Unfortunately, perhaps due to budgetary constraints or longstanding, outdated protocols, not all jurisdictions are equally accommodating at maintaining such ties. Using information from Ohio as an example, documents posted by the Department of Youth Services [ODYS] report that, in lieu of in-person visits with family during COVID-19, youths were permitted “two free, 5 minute” calls every 7 days over a 30-day period (ODYS, 2020a). A few days later a revised document was shared with families, explaining policies permitting free video chats via the Zoom platform; however, the document underscored that free “Zoom video visitation will only occur during the COVID-19 emergency response” (ODYS, 2020b). Days later, yet another letter to families announced that ODYS was “rolling out” video visitation through a private telecommunications provider, which would allow 20-min paid video visits (ODYS, 2020c).

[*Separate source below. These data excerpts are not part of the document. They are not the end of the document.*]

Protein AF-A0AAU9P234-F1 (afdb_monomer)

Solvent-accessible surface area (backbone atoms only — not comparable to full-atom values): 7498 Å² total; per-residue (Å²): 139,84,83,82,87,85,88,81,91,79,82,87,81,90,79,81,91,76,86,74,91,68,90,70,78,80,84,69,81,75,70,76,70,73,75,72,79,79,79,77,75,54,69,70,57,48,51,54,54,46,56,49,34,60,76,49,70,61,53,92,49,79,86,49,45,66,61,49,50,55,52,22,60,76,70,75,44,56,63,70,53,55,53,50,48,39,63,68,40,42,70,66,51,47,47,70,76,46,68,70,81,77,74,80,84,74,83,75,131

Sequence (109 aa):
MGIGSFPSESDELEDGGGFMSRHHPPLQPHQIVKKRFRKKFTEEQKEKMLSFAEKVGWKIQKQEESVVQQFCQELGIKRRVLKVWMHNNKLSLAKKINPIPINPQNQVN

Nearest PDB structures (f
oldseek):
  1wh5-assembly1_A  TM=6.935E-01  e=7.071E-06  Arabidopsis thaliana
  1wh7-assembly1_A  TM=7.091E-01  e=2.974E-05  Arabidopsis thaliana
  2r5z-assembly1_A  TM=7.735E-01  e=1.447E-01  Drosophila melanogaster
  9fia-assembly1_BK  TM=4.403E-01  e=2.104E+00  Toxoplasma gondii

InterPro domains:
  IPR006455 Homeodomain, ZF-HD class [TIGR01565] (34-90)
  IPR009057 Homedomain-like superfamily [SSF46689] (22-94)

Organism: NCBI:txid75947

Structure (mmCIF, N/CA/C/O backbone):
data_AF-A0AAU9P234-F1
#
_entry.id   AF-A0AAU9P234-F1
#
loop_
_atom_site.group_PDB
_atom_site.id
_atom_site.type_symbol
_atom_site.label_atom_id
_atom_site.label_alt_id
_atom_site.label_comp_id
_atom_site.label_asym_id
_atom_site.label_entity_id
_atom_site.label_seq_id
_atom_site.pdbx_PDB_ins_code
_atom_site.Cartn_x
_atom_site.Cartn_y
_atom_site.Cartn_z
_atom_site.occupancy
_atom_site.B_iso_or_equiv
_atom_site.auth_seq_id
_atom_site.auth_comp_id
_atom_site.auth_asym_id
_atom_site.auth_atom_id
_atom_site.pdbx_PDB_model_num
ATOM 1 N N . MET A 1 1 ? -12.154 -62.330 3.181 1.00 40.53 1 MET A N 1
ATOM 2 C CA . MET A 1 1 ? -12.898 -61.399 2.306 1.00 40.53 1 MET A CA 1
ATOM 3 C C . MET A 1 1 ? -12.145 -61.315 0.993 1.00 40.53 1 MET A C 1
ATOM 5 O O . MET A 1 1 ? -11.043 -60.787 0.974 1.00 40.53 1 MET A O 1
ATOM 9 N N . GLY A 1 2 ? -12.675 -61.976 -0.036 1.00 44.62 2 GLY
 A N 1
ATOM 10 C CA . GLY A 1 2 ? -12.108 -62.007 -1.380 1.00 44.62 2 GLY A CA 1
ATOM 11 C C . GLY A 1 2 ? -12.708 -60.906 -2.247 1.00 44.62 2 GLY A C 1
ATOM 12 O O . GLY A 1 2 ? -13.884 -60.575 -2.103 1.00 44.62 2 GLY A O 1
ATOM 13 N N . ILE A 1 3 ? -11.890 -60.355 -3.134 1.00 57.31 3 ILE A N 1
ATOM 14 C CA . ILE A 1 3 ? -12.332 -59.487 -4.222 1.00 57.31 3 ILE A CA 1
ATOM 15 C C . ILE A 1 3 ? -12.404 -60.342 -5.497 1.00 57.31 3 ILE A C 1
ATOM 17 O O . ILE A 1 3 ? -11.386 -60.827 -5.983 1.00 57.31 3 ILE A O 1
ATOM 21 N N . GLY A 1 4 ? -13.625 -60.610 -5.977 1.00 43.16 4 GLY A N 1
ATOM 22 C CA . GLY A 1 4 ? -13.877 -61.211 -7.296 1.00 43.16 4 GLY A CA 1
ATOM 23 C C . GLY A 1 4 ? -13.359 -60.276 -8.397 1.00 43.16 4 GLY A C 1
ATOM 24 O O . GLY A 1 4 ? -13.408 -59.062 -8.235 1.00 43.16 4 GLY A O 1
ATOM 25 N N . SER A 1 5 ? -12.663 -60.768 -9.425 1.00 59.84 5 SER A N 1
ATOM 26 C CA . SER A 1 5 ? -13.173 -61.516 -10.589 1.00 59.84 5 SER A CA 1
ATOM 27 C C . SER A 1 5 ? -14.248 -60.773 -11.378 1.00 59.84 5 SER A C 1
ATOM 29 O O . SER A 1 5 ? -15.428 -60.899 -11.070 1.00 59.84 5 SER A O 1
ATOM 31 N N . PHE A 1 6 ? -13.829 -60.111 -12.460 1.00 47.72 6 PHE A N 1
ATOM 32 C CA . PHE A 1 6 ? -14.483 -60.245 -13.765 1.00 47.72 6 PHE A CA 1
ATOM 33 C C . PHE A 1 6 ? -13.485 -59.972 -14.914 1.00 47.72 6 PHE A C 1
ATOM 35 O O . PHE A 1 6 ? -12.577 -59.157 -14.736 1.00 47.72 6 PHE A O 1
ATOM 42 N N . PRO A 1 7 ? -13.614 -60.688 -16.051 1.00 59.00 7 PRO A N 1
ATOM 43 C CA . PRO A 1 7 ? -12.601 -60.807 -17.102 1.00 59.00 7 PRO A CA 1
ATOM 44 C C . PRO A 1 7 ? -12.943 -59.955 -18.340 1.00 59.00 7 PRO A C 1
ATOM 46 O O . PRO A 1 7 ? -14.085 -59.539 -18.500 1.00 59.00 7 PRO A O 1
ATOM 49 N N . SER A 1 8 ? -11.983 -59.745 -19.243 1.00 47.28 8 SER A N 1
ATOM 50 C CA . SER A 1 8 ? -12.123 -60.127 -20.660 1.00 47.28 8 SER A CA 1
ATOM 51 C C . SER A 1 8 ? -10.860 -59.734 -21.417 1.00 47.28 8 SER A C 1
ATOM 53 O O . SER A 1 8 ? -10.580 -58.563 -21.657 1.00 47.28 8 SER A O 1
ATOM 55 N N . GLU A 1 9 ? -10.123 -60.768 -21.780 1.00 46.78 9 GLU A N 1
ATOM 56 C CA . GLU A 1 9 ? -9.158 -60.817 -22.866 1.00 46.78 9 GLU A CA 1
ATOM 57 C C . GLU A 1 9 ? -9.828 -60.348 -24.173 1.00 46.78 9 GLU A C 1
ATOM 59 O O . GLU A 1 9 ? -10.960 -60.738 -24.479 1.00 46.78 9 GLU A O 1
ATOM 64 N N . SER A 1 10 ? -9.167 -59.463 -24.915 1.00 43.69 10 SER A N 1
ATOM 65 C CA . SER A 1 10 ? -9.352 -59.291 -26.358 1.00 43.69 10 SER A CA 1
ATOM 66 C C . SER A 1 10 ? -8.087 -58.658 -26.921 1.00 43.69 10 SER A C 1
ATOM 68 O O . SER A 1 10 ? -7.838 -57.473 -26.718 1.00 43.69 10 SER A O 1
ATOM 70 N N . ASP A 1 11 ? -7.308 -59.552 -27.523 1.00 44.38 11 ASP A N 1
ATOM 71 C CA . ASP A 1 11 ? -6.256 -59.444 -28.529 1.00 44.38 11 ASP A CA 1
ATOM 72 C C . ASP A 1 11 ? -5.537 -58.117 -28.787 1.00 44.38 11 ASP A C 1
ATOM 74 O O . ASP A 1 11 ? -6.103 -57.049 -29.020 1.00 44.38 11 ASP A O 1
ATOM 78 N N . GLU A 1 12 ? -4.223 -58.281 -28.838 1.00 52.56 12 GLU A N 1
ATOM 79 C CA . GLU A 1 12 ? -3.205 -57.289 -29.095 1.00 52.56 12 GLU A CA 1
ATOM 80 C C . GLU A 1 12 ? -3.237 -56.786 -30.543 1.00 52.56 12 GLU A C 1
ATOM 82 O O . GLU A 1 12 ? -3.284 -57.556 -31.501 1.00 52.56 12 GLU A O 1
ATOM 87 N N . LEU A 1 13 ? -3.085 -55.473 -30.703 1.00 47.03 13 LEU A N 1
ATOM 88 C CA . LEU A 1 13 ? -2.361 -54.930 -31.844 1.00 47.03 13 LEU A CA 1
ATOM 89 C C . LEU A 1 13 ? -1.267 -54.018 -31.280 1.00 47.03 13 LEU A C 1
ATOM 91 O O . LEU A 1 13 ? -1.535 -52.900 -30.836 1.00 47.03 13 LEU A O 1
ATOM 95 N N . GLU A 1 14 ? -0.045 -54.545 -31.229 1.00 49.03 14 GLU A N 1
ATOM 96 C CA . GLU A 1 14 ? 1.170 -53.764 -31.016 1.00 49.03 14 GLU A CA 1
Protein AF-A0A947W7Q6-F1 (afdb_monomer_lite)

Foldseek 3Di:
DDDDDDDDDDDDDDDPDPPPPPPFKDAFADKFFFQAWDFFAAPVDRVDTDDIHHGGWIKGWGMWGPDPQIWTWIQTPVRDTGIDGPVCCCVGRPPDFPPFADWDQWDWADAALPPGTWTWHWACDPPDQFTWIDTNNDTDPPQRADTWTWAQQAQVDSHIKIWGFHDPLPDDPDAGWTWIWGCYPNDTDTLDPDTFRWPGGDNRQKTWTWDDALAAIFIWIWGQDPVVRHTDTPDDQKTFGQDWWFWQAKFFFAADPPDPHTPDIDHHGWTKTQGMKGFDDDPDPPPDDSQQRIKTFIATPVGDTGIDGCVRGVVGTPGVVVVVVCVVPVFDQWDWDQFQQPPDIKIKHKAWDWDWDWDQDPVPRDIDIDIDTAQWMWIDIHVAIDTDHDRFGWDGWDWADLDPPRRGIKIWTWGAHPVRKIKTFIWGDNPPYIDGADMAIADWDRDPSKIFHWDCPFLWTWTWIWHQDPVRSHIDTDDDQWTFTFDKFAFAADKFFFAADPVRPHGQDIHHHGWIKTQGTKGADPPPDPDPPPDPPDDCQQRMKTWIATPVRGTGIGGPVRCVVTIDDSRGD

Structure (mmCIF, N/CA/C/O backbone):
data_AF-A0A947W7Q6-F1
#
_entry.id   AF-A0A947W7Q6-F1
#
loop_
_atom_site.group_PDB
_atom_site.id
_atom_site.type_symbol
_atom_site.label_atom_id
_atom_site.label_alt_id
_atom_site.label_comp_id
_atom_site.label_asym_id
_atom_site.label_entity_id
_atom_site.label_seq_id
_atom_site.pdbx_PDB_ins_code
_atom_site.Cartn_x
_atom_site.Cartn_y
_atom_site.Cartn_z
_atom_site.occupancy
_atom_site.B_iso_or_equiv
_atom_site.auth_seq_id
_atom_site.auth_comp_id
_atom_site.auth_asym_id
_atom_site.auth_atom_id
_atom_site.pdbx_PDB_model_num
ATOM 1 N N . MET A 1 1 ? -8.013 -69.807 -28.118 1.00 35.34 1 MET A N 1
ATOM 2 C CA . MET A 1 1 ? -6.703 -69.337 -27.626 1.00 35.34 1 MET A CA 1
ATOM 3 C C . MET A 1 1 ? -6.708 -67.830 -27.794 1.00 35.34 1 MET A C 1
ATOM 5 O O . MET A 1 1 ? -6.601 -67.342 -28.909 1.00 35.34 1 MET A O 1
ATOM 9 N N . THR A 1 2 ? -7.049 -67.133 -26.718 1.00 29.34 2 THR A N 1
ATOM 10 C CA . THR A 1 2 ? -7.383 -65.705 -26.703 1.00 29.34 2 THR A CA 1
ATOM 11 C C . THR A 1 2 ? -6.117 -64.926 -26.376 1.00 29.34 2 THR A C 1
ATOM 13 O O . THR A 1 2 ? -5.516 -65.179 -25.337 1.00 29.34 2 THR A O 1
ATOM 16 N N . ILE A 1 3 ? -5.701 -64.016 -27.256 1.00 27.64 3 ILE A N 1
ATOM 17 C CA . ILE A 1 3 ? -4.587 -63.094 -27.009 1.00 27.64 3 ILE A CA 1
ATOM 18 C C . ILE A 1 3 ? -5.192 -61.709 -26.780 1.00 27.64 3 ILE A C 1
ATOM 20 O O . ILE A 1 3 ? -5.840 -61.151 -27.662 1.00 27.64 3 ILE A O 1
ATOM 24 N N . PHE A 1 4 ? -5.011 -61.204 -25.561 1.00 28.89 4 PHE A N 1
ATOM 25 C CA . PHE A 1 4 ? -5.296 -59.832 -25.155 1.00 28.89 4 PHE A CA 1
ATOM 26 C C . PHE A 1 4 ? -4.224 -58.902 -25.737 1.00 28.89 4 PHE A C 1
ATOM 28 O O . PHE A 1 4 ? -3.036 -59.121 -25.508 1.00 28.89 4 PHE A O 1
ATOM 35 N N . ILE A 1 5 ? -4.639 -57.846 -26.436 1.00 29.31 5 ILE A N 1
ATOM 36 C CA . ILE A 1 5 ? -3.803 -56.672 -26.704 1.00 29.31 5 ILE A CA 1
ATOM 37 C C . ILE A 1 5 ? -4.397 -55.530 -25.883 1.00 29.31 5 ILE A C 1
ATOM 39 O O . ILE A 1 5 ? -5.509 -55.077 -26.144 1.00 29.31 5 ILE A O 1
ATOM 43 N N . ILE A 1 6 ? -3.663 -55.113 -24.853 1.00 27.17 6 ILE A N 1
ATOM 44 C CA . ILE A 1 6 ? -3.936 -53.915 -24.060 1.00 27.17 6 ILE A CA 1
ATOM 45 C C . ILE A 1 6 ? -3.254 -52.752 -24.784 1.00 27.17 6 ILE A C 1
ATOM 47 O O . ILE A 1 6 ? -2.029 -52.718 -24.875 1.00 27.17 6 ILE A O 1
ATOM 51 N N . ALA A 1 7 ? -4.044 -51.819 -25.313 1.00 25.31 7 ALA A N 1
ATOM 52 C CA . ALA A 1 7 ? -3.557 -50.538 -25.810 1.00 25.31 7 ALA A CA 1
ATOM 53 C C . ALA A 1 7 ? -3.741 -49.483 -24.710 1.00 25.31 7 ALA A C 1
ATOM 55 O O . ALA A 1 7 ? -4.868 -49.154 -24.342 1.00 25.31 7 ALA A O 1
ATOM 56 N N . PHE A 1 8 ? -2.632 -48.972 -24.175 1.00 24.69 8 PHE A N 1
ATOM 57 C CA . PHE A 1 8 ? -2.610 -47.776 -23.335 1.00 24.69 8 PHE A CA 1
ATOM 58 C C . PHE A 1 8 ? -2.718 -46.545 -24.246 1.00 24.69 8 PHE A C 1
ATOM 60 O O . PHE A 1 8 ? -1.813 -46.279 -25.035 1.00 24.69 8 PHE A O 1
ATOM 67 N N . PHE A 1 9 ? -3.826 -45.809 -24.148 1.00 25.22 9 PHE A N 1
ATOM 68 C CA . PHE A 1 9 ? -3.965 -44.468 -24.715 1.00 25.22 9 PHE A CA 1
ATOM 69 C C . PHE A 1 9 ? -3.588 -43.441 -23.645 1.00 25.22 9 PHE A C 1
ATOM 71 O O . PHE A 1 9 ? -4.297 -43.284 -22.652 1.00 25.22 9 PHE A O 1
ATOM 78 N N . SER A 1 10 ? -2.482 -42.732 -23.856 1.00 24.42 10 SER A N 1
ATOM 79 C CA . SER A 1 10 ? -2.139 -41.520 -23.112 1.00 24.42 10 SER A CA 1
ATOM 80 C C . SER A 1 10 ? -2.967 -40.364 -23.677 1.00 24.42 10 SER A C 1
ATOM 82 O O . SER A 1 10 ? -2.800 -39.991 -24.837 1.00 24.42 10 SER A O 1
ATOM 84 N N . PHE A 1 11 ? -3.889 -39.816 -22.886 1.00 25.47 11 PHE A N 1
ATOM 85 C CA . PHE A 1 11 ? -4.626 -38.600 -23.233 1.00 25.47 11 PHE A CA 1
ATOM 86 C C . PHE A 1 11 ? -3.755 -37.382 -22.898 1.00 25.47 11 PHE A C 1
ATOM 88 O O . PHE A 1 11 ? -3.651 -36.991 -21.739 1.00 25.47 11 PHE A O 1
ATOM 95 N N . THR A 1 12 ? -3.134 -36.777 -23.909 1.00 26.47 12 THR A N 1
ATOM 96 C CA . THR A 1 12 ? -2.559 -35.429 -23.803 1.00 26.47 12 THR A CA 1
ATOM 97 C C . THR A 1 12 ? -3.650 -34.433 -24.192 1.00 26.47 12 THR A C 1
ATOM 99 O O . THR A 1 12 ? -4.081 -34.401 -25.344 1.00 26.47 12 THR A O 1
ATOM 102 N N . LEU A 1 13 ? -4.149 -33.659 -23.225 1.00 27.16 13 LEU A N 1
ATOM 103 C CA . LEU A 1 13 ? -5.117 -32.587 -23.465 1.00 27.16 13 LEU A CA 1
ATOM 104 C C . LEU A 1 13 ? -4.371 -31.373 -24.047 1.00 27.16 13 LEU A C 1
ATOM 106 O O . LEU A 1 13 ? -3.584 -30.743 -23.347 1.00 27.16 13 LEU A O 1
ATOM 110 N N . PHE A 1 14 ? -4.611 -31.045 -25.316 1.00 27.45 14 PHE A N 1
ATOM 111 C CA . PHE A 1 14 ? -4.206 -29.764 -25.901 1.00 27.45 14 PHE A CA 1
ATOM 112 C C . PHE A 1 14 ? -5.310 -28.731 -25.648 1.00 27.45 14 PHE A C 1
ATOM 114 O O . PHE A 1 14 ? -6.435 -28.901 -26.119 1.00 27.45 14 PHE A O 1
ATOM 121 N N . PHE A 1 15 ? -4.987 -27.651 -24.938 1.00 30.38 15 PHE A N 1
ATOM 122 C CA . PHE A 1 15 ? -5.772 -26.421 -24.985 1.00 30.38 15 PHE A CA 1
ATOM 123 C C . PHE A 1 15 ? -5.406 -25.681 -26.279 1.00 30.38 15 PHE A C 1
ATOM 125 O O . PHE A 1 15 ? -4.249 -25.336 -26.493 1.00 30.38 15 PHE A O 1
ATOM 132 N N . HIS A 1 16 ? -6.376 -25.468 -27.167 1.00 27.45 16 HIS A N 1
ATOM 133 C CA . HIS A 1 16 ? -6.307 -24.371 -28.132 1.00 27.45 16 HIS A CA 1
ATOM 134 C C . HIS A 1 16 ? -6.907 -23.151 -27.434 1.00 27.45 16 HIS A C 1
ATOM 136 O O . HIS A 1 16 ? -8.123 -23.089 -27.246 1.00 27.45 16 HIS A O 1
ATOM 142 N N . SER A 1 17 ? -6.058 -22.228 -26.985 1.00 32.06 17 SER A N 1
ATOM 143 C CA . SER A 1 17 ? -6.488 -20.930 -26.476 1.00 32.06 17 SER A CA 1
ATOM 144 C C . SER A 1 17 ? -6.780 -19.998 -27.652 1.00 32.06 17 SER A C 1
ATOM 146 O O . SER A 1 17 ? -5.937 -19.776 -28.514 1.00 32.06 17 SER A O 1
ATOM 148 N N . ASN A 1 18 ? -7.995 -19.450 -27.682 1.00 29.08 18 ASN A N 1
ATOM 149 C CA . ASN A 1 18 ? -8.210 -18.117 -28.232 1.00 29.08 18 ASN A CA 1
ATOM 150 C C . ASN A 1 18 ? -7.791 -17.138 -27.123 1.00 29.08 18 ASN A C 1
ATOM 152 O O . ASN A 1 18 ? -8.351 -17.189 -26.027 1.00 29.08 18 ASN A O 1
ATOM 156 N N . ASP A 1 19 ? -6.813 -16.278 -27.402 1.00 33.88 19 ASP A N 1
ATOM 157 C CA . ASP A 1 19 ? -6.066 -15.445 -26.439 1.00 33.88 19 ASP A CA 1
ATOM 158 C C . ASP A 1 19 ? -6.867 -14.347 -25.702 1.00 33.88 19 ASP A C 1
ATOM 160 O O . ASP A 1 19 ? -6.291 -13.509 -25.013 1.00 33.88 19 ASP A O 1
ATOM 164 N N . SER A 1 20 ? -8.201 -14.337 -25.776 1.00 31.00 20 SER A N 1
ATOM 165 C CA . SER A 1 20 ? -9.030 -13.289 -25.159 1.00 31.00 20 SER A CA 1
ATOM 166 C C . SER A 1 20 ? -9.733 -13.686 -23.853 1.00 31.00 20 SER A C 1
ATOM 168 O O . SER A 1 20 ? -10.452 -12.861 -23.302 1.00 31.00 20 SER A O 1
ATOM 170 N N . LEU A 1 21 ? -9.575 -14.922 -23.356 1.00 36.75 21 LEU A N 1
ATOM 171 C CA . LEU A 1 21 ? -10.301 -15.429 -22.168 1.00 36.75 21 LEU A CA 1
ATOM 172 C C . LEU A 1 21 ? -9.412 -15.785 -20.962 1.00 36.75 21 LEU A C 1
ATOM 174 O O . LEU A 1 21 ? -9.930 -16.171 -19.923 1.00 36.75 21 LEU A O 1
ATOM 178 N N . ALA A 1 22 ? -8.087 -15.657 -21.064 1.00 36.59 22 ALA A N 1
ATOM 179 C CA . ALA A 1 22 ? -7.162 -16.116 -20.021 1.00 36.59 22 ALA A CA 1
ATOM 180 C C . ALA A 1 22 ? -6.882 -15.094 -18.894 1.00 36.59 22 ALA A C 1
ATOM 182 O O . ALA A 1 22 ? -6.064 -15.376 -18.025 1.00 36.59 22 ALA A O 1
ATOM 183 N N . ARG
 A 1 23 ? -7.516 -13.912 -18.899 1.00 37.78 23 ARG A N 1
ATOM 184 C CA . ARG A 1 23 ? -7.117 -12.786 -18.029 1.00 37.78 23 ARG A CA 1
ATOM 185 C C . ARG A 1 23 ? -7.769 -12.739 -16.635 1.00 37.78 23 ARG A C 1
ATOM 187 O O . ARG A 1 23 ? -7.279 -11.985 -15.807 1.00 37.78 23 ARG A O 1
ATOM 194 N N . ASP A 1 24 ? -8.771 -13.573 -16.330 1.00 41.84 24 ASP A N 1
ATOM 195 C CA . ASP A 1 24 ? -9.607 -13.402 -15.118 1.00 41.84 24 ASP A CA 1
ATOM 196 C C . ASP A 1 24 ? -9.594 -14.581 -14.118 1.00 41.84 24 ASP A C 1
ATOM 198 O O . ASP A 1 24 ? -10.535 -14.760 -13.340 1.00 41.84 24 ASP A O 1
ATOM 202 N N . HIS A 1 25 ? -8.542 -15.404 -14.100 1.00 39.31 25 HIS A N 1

We recognize that using mainstream platforms like Zoom or FaceTime for anything justice-related or having to do with juveniles presents data security and privacy concerns (National Council on Crime and Delinquency, 2020; NJDC, 2020). However, ensuring connections to supports like family and loved ones, regardless of a pandemic, is an integral resource for youths’ development, rehabilitation, and treatment. For a state agency to ignore decades of empirical evidence of a key element for improving youths’ success is alarming. Agencies should remove as many barriers as possible in the interest of maintaining interpersonal connections; requiring payment for calls and/or video visitation, especially during a pandemic, is clearly such a barrier.